16. The system of claim 13, wherein the system is configured to: determine whether an analytic record of a newest scan key value matches an analytic record of a previous scan key value; and in response to the analytic record of the previous scan key value not matching any analytic record of the newest scan key value, determine the trend status for the corresponding trend record of the newest scan as scan mitigated.

17. A computer-implemented method for vulnerability detection and management, comprising:

obtaining scanner data from at least one scanner, wherein the scanner data includes a plurality of findings;

extracting data bits for each finding from the scanner data;

determining, for each finding, a set of values based on the extracted data bits;

storing, for each finding, a finding record in a finding data structure, wherein a finding record includes a set of values for a finding;

determining at least one analytic record for the plurality of findings;

storing the at least one analytic record in at least one analytic data structure;

determining a plurality of trend records based on the finding data structure and the at least one analytic data structure, wherein the plurality of trend records include an indication of a change in a vulnerability status from a first time period to a second time period; and

causing the indication of the change in the vulnerability status from the first time period to the second time period to be displayed to a user.

18. The computer-implemented method of claim 17, wherein extracting the data bits for each finding from the scanner data includes: determining a type of scanner;

determining a scanner model based on the type of scanner; and extracting, for each finding, the data bits for the finding using the scanner model.
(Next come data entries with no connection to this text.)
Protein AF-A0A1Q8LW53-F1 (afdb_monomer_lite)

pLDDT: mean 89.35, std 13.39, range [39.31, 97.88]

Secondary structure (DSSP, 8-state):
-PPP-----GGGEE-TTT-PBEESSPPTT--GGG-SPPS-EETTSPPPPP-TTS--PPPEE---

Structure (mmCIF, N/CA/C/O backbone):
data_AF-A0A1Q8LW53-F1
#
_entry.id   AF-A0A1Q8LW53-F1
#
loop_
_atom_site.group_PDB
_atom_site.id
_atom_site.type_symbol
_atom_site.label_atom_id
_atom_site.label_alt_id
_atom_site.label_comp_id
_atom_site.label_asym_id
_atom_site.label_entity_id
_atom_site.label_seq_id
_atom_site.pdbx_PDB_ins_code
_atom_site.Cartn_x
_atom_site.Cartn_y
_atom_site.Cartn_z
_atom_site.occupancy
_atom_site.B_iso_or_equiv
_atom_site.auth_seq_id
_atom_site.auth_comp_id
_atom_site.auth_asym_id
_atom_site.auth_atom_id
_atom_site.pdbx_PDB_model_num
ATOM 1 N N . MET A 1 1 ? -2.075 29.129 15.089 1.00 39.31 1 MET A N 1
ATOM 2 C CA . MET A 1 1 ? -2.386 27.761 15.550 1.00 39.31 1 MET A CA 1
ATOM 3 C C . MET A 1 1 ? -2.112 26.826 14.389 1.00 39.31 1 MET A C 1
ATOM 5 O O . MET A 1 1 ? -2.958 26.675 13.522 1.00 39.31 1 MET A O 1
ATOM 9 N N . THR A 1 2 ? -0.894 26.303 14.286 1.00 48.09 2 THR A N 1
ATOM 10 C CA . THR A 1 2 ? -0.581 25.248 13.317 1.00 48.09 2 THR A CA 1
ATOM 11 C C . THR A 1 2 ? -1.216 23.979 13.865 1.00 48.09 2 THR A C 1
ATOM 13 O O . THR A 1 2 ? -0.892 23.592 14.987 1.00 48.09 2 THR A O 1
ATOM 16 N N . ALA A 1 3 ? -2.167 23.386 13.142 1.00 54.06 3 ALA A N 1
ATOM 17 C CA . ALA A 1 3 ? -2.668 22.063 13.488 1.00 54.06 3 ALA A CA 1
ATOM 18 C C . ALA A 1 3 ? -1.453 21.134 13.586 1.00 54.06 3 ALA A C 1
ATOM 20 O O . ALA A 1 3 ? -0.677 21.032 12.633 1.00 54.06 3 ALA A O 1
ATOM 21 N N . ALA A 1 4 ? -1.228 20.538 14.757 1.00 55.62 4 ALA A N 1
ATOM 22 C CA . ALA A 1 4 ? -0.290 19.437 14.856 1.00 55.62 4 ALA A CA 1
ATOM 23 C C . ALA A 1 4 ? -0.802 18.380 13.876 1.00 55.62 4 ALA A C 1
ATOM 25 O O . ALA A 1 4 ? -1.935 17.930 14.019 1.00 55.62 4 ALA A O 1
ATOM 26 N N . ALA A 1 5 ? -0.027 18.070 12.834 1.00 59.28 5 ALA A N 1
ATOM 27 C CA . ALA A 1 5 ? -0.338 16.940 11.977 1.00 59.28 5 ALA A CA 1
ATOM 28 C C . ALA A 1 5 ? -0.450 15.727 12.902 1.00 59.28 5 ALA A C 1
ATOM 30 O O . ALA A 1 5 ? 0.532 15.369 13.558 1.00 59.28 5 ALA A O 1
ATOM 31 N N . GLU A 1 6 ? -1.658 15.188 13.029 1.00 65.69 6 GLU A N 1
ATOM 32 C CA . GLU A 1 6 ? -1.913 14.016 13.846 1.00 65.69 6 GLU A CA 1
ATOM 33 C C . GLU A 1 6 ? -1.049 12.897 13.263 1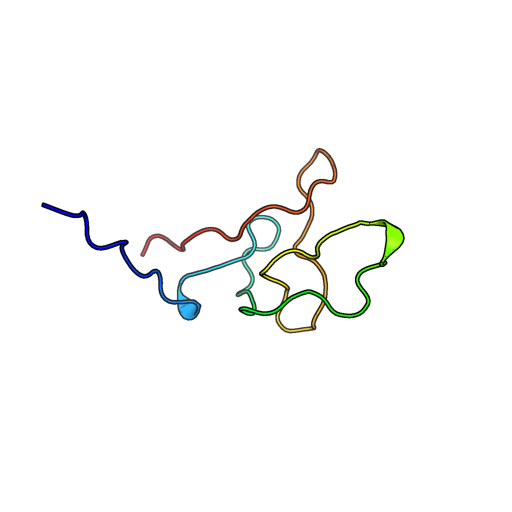.00 65.69 6 GLU A C 1
ATOM 35 O O . GLU A 1 6 ? -1.201 12.493 12.109 1.00 65.69 6 GLU A O 1
ATOM 40 N N . ARG A 1 7 ? -0.001 12.521 13.999 1.00 74.62 7 ARG A N 1
ATOM 41 C CA . ARG A 1 7 ? 0.925 11.485 13.558 1.00 74.62 7 ARG A CA 1
ATOM 42 C C . ARG A 1 7 ? 0.220 10.159 13.763 1.00 74.62 7 ARG A C 1
ATOM 44 O O . ARG A 1 7 ? 0.111 9.687 14.889 1.00 74.62 7 ARG A O 1
ATOM 51 N N . VAL A 1 8 ? -0.253 9.586 12.667 1.00 81.56 8 VAL A N 1
ATOM 52 C CA . VAL A 1 8 ? -0.819 8.243 12.658 1.00 81.56 8 VAL A CA 1
ATOM 53 C C . VAL A 1 8 ? 0.313 7.238 12.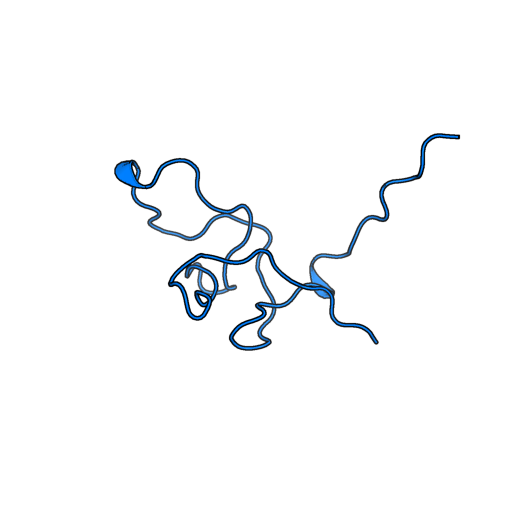842 1.00 81.56 8 VAL A C 1
ATOM 55 O O . VAL A 1 8 ? 1.292 7.231 12.091 1.00 81.56 8 VAL A O 1
ATOM 58 N N . GLU A 1 9 ? 0.183 6.385 13.851 1.00 89.56 9 GLU A N 1
ATOM 59 C CA . GLU A 1 9 ? 1.119 5.291 14.084 1.00 89.56 9 GLU A CA 1
ATOM 60 C C . GLU A 1 9 ? 1.038 4.273 12.941 1.00 89.56 9 GLU A C 1
ATOM 62 O O . GLU A 1 9 ? -0.045 3.813 12.584 1.00 89.56 9 GLU A O 1
ATOM 67 N N . LEU A 1 10 ? 2.185 3.833 12.408 1.00 91.25 10 LEU A N 1
ATOM 68 C CA . LEU A 1 10 ? 2.231 2.830 11.329 1.00 91.25 10 LEU A CA 1
ATOM 69 C C . LEU A 1 10 ? 1.478 1.540 11.702 1.00 91.25 10 LEU A C 1
ATOM 71 O O . LEU A 1 10 ? 0.908 0.868 10.848 1.00 91.25 10 LEU A O 1
ATOM 75 N N . SER A 1 11 ? 1.455 1.201 12.992 1.00 91.19 11 SER A N 1
ATOM 76 C CA . SER A 1 11 ? 0.727 0.041 13.515 1.00 91.19 11 SER A CA 1
ATOM 77 C C . SER A 1 11 ? -0.801 0.150 13.401 1.00 91.19 11 SER A C 1
ATOM 79 O O . SER A 1 11 ? -1.478 -0.876 13.479 1.00 91.19 11 SER A O 1
ATOM 81 N N . ALA A 1 12 ? -1.335 1.356 13.193 1.00 93.62 12 ALA A N 1
ATOM 82 C CA . ALA A 1 12 ? -2.751 1.619 12.965 1.00 93.62 12 ALA A CA 1
ATOM 83 C C . ALA A 1 12 ? -3.137 1.577 11.476 1.00 93.62 12 ALA A C 1
ATOM 85 O O . ALA A 1 12 ? -4.319 1.672 11.162 1.00 93.62 12 ALA A O 1
ATOM 86 N N . LEU A 1 13 ? -2.172 1.415 10.563 1.00 96.06 13 LEU A N 1
ATOM 87 C CA . LEU A 1 13 ? -2.396 1.441 9.120 1.00 96.06 13 LEU A CA 1
ATOM 88 C C . LEU A 1 13 ? -2.534 0.033 8.523 1.00 96.06 13 LEU A C 1
ATOM 90 O O . LEU A 1 13 ? -1.715 -0.862 8.764 1.00 96.06 13 LEU A O 1
ATOM 94 N N . VAL A 1 14 ? -3.549 -0.149 7.677 1.00 97.12 14 VAL A N 1
ATOM 95 C CA . VAL A 1 14 ? -3.827 -1.403 6.963 1.00 97.12 14 VAL A CA 1
ATOM 96 C C . VAL A 1 14 ? -4.064 -1.178 5.473 1.00 97.12 14 VAL A C 1
ATOM 98 O O . VAL A 1 14 ? -4.449 -0.099 5.023 1.00 97.12 14 VAL A O 1
ATOM 101 N N . CYS A 1 15 ? -3.844 -2.231 4.689 1.00 97.56 15 CYS A N 1
ATOM 102 C CA . CYS A 1 15 ? -4.221 -2.259 3.284 1.00 97.56 15 CYS A CA 1
ATOM 103 C C . CYS A 1 15 ? -5.751 -2.314 3.150 1.00 97.56 15 CYS A C 1
ATOM 105 O O . CYS A 1 15 ? -6.355 -3.245 3.689 1.00 97.56 15 CYS A O 1
ATOM 107 N N . PRO A 1 16 ? -6.385 -1.412 2.381 1.00 96.44 16 PRO A N 1
ATOM 108 C CA . PRO A 1 16 ? -7.840 -1.408 2.238 1.00 96.44 16 PRO A CA 1
ATOM 109 C C . PRO A 1 16 ? -8.380 -2.628 1.475 1.00 96.44 16 PRO A C 1
ATOM 111 O O . PRO A 1 16 ? -9.533 -2.994 1.670 1.00 96.44 16 PRO A O 1
ATOM 114 N N . GLY A 1 17 ? -7.567 -3.286 0.638 1.00 96.12 17 GLY A N 1
ATOM 115 C CA . GLY A 1 17 ? -8.019 -4.440 -0.147 1.00 96.12 17 GLY A CA 1
ATOM 116 C C . GLY A 1 17 ? -8.038 -5.769 0.615 1.00 96.12 17 GLY A C 1
ATOM 117 O O . GLY A 1 17 ? -8.883 -6.615 0.341 1.00 96.12 17 GLY A O 1
ATOM 118 N N . CYS A 1 18 ? -7.134 -5.979 1.579 1.00 96.81 18 CYS A N 1
ATOM 119 C CA . CYS A 1 18 ? -7.053 -7.250 2.318 1.00 96.81 18 CYS A CA 1
ATOM 120 C C . CYS A 1 18 ? -7.053 -7.116 3.848 1.00 96.81 18 CYS A C 1
ATOM 122 O O . CYS A 1 18 ? -6.986 -8.129 4.544 1.00 96.81 18 CYS A O 1
ATOM 124 N N . GLY A 1 19 ? -7.073 -5.894 4.388 1.00 95.75 19 GLY A N 1
ATOM 125 C CA . GLY A 1 19 ? -7.073 -5.618 5.828 1.00 95.75 19 GLY A CA 1
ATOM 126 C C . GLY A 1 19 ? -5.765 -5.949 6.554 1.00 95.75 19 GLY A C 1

19. The computer-implemented method of claim 17, wherein determining, for each finding, the set of values, includes: normalizing the data bits for a finding into a defined format; determining an asset ID for an asset for the finding; determining a vulnerability ID for the finding; and setting at least the asset ID and the vulnerability ID as the set of values.

20. The computer-implemented method of claim 19, wherein determining the asset ID includes: obtaining asset metadata from the data bits for the finding; determining whether the asset metadata corresponds to an existing asset; in response to determining the asset metadata corresponds to the existing asset, retrieving the asset ID for the existing asset; and, in response to determining the asset metadata does not correspond to the existing asset, generating a new asset record and obtain a new asset ID as the asset ID.